While the Feds have the legal nuke at their disposal – a potential 30-year sentence in federal prison for bank fraud – fraudsters are also coming under increasing scrutiny and pressure from state and local governments. For example, Wayne County, Michigan, formed a deed fraud unit in 2005. Originally formed because of a rash of cases in which crooks had forged or fraudulently transferred deeds to themselves – often from the recently deceased or from people in nursing homes, the Wayne County prosecutors have expanded their scope, securing a conviction against Samer Zahr, 37, of Dearborn, Michigan on August 14.

Zahr would have his wife and mother act as straw buyers and help them obtain fraudulent loans. But instead of buying the home, his mother and wife would just spend the money and default on the loan. Curiously, Zahr’s wife and mother were acquitted on all counts. Zahr took the heat, getting a fine of $200,000, though no jail time.

When the Tide Went Out …

Warren Buffett, one of history’s greatest investors, is fond of saying, “It’s only when the tide goes out that you learn who’s been swimming naked.”

The analogy holds up well in real estate. The Zahr’s actually bought their houses in 2004 and 2005, but didn’t default on them until 2007 when property values started to fall.

In a rising market, the lenders are able to paper over a lot of fraud because they can eventually foreclose on a property that’s worth more than the loan. No blood, no foul, as the saying goes. Mortgage originators and salespeople were happy to take the commissions on bad business they originated, and the proceeds from auctions could be turned around to lend again, and to generate more commission income for the originators.

When the market reverses, though, the tide goes out – and everyone with negative equity is swimming naked.

The Effect on Flippers

Flippers are the amphibians of the real estate world. They can function when the tide is coming in and markets are rising. And they can still function when the tide is going out, and other investors are left high and dry. This is because the short holding period doesn’t allow much time for market forces to work against them.

But obeying the law is paramount. A casual landlord who buys and holds one or two properties can plead ignorance to some extent. And there aren’t that many transactions to generate fraud issues.

If you’re flipping multiple properties a year, though, and you’re playing fast and loose with the law, you can easily generate four, five, six, 20 counts against you: each count with a well-documented paper trail. Sooner or later, your world is going to come crashing down on you.

The Bottom Line

Mortgage, deed and other forms of real estate fraud aren’t just wrong – though that should be enough. And they aren’t just illegal, though that should be enough to deter those unfazed by it being wrong. The fact is it’s also stupid.

Read enough of these releases and court dockets, and it’s clear that none of those convicted gets away with the fraud for very long. They have a few years’ run, and then they’re facing long prison sentences and steep fines that will destroy whatever prosperity their family thought they had obtained.

If it were realistic to get away with it much longer, we would see a much wider distribution of time lags between fraudulent transaction and prosecution.

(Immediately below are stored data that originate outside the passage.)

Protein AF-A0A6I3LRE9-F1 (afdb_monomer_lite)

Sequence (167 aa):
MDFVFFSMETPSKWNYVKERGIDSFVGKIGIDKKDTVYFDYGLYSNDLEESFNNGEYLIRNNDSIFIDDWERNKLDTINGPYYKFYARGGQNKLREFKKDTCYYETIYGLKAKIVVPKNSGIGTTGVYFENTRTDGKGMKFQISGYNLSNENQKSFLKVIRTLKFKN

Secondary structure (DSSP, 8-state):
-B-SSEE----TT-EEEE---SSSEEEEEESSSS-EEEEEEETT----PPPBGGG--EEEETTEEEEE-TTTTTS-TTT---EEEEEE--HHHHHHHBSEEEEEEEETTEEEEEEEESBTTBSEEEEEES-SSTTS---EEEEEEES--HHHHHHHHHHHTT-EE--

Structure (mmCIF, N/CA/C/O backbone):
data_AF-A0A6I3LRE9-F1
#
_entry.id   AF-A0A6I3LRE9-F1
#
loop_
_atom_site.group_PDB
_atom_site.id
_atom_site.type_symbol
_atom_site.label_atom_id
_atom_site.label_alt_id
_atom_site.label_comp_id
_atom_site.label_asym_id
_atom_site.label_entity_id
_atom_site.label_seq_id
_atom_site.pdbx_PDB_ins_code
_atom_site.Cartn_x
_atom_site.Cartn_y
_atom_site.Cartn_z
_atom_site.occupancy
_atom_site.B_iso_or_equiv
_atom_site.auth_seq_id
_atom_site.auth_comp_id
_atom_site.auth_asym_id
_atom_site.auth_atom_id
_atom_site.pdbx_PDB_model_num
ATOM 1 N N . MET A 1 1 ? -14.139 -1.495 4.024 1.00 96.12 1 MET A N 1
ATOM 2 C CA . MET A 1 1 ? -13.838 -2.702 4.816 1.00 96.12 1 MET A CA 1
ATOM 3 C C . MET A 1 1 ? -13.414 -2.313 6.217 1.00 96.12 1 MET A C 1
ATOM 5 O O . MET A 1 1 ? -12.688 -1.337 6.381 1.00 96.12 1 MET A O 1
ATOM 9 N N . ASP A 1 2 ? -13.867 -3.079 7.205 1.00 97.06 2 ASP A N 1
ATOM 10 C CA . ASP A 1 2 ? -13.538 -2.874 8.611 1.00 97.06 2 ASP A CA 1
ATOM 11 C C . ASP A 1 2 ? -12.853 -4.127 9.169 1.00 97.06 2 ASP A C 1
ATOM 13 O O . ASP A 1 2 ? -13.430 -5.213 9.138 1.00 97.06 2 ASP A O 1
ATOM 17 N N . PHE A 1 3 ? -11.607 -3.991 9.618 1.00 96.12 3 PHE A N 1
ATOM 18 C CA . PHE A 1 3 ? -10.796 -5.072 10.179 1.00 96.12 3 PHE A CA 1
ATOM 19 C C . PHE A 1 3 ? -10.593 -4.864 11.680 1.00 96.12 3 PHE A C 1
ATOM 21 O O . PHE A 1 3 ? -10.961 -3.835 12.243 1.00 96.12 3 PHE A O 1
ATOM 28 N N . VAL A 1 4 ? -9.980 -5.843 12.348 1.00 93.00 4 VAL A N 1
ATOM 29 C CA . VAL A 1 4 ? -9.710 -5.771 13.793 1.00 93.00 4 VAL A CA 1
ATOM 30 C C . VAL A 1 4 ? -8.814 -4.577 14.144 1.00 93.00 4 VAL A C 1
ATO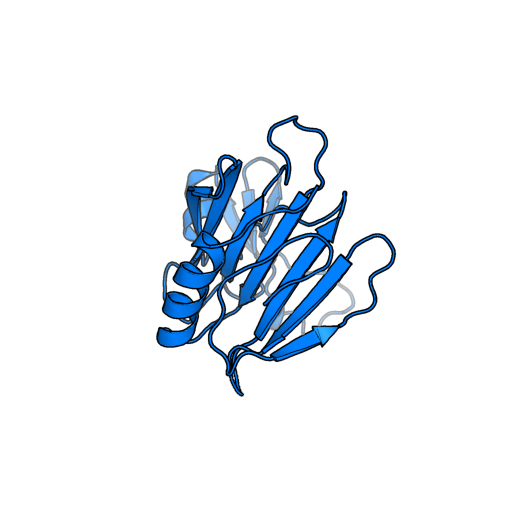M 32 O O . VAL A 1 4 ? -9.119 -3.858 15.087 1.00 93.00 4 VAL A O 1
ATOM 35 N N . PHE A 1 5 ? -7.759 -4.323 13.361 1.00 94.94 5 PHE A N 1
ATOM 36 C CA . PHE A 1 5 ? -6.741 -3.307 13.680 1.00 94.94 5 PHE A CA 1
ATOM 37 C C . PHE A 1 5 ? -6.839 -2.018 12.858 1.00 94.94 5 PHE A C 1
ATOM 39 O O . PHE A 1 5 ? -6.224 -1.012 13.200 1.00 94.94 5 PHE A O 1
ATOM 46 N N . PHE A 1 6 ? -7.593 -2.025 11.760 1.00 97.25 6 PHE A N 1
ATOM 47 C CA . PHE A 1 6 ? -7.716 -0.869 10.879 1.00 97.25 6 PHE A CA 1
ATOM 48 C C . PHE A 1 6 ? -9.006 -0.923 10.067 1.00 97.25 6 PHE A C 1
ATOM 50 O O . PHE A 1 6 ? -9.670 -1.955 9.985 1.00 97.25 6 PHE A O 1
ATOM 57 N N . SER A 1 7 ? -9.354 0.185 9.434 1.00 98.19 7 SER A N 1
ATOM 58 C CA . SER A 1 7 ? -10.460 0.274 8.490 1.00 98.19 7 SER A CA 1
ATOM 59 C C . SER A 1 7 ? -10.080 1.140 7.297 1.00 98.19 7 SER A C 1
ATOM 61 O O . SER A 1 7 ? -9.143 1.933 7.361 1.00 98.19 7 SER A O 1
ATOM 63 N N . MET A 1 8 ? -10.787 0.951 6.187 1.00 97.88 8 MET A N 1
ATOM 64 C CA . MET A 1 8 ? -10.656 1.765 4.978 1.00 97.88 8 MET A CA 1
ATOM 65 C C . MET A 1 8 ? -11.959 1.745 4.182 1.00 97.88 8 MET A C 1
ATOM 67 O O . MET A 1 8 ? -12.681 0.746 4.167 1.00 97.88 8 MET A O 1
ATOM 71 N N . GLU A 1 9 ? -12.270 2.828 3.489 1.00 98.31 9 GLU A N 1
ATOM 72 C CA . GLU A 1 9 ? -13.453 2.952 2.643 1.00 98.31 9 GLU A CA 1
ATOM 73 C C . GLU A 1 9 ? -13.170 2.309 1.283 1.00 98.31 9 GLU A C 1
ATOM 75 O O . GLU A 1 9 ? -12.399 2.821 0.478 1.00 98.31 9 GLU A O 1
ATOM 80 N N . THR A 1 10 ? -13.773 1.148 1.032 1.00 97.00 10 THR A N 1
ATOM 81 C CA . THR A 1 10 ? -13.526 0.328 -0.163 1.00 97.00 10 THR A CA 1
ATOM 82 C C . THR A 1 10 ? -14.779 0.245 -1.026 1.00 97.00 10 THR A C 1
ATOM 84 O O . THR A 1 10 ? -15.876 0.139 -0.469 1.00 97.00 10 THR A O 1
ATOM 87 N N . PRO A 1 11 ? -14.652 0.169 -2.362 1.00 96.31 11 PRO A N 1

But two to six years seems to be the norm.

A good flipper doesn’t need fraud. The flippin’ insider doesn’t make money from inflating values. He doesn’t make money by over-borrowing and stiffing lenders. He doesn’t need kickbacks, straw buyers, or other nonsense. The flippin’ insider makes money in two ways: Buying property at a reasonable discount from motivated sellers, and adding value through repairs and improvements.

That’s it.

Focus on the basics.

Keep it simple, and find good properties.

Jason Van Steenwyk is a veteran financial industry journalist who has been fighting to make the world safe for the retail investor since 1999. He lives at Ground Zero of the real estate bubble in Fort Lauderdale, Florida.